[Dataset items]
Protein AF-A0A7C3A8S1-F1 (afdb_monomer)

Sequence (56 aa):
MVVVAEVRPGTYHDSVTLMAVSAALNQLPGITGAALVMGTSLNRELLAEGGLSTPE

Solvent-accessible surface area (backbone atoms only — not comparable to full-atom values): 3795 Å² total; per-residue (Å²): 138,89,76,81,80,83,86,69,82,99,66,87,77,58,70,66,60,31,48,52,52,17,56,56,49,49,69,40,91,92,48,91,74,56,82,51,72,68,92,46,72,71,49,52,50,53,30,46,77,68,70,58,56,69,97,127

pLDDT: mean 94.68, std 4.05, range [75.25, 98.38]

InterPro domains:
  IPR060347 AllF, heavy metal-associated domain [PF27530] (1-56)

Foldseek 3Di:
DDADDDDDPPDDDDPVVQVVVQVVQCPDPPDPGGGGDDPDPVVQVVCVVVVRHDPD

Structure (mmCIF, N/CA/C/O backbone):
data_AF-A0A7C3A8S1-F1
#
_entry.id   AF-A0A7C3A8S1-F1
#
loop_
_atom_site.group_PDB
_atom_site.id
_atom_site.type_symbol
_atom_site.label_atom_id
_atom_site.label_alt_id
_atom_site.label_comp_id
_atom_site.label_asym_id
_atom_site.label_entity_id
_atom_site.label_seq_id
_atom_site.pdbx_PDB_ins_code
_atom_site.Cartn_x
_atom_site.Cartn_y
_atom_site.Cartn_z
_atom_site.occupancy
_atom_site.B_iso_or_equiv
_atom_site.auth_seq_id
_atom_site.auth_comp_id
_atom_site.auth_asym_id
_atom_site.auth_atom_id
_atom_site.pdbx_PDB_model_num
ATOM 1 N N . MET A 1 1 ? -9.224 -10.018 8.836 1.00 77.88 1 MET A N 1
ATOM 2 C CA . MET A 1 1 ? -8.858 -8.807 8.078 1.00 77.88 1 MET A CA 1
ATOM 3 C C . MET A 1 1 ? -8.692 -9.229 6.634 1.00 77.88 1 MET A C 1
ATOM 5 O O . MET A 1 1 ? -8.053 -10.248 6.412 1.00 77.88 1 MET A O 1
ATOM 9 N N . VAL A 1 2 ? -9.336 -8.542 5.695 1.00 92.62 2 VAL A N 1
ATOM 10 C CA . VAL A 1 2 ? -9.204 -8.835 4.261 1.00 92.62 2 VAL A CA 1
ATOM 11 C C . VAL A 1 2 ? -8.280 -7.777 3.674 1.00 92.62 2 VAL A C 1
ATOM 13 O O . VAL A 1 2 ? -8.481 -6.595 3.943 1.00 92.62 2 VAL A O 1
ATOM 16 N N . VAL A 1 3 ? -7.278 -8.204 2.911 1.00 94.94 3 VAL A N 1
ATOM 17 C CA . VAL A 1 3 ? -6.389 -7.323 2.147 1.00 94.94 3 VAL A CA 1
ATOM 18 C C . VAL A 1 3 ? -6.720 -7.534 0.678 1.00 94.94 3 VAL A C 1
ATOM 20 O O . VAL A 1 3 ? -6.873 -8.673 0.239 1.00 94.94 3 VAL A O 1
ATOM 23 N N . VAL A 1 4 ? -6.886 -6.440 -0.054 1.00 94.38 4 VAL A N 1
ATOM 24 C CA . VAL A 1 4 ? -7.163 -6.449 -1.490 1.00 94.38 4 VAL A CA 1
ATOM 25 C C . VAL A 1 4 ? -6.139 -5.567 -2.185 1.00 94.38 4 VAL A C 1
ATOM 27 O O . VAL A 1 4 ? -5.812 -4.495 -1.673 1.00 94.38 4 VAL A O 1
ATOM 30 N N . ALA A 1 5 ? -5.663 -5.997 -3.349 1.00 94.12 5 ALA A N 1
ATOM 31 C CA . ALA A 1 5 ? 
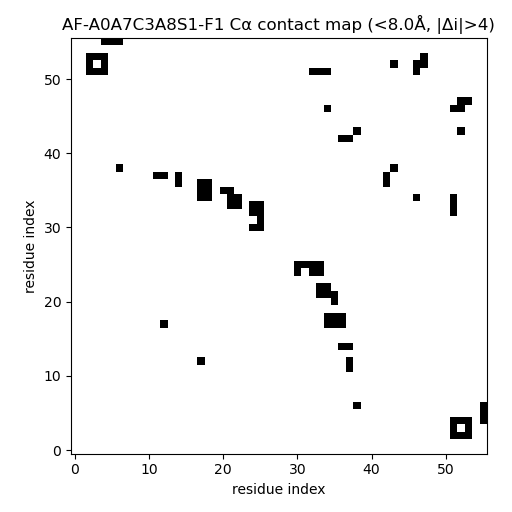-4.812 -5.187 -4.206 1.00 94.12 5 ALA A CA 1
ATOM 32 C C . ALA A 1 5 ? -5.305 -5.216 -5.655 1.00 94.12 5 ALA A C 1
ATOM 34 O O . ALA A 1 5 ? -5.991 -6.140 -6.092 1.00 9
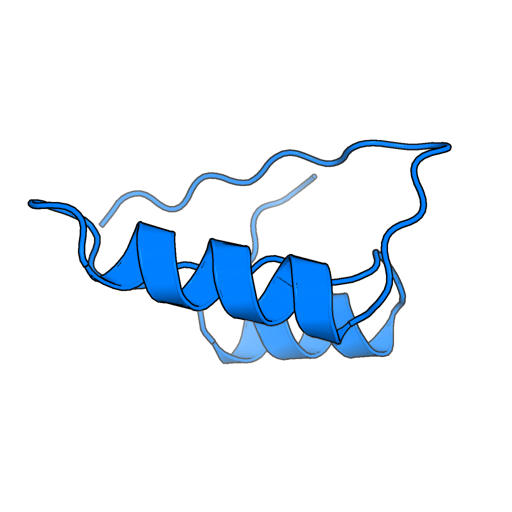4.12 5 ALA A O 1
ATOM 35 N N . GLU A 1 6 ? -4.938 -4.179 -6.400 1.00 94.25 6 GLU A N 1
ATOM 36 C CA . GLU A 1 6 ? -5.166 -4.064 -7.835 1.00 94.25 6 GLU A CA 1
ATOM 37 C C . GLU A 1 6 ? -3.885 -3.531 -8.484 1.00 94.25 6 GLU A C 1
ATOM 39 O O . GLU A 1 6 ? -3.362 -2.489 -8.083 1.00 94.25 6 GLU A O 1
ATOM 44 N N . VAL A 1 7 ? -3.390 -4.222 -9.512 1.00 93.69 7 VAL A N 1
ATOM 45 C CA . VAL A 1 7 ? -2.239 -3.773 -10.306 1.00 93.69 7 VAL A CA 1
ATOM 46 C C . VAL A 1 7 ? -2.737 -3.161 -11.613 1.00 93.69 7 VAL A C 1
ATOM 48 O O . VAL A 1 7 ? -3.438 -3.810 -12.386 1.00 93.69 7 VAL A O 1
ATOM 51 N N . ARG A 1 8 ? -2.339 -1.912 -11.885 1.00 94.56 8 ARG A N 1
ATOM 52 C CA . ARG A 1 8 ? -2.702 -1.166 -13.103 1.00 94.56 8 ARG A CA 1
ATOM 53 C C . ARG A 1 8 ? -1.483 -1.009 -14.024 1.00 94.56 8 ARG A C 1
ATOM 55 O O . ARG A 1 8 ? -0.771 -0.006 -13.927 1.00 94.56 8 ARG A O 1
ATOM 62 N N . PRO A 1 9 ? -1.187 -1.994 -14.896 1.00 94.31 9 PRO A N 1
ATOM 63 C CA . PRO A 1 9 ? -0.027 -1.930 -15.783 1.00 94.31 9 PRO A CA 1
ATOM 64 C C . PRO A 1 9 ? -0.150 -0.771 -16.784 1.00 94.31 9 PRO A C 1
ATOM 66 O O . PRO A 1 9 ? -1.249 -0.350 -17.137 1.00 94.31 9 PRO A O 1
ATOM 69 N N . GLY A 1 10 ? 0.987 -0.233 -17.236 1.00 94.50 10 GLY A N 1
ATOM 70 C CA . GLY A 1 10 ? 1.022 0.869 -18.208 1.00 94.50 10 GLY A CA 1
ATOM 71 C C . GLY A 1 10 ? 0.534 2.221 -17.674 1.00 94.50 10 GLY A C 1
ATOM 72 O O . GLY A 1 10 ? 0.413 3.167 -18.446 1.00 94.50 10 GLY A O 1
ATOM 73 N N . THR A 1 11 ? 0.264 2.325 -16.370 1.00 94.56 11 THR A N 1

What you will do:
Take the line containing "ATOM 64 C C" as the start and the last line of the data as the end, and reproduce that range exactly.

Reply:
ATOM 64 C C . PRO A 1 9 ? -0.150 -0.771 -16.784 1.00 94.31 9 PRO A C 1
ATOM 66 O O . PRO A 1 9 ? -1.249 -0.350 -17.137 1.00 94.31 9 PRO A O 1
ATOM 69 N N . GLY A 1 10 ? 0.987 -0.233 -17.236 1.00 94.50 10 GLY A N 1
ATOM 70 C CA . GLY A 1 10 ? 1.022 0.869 -18.208 1.00 94.50 10 GLY A CA 1
ATOM 71 C C . GLY A 1 10 ? 0.534 2.221 -17.674 1.00 94.50 10 GLY A C 1
ATOM 72 O O . GLY A 1 10 ? 0.413 3.167 -18.446 1.00 94.50 10 GLY A O 1
ATOM 73 N N . THR A 1 11 ? 0.264 2.325 -16.370 1.00 94.56 11 THR A N 1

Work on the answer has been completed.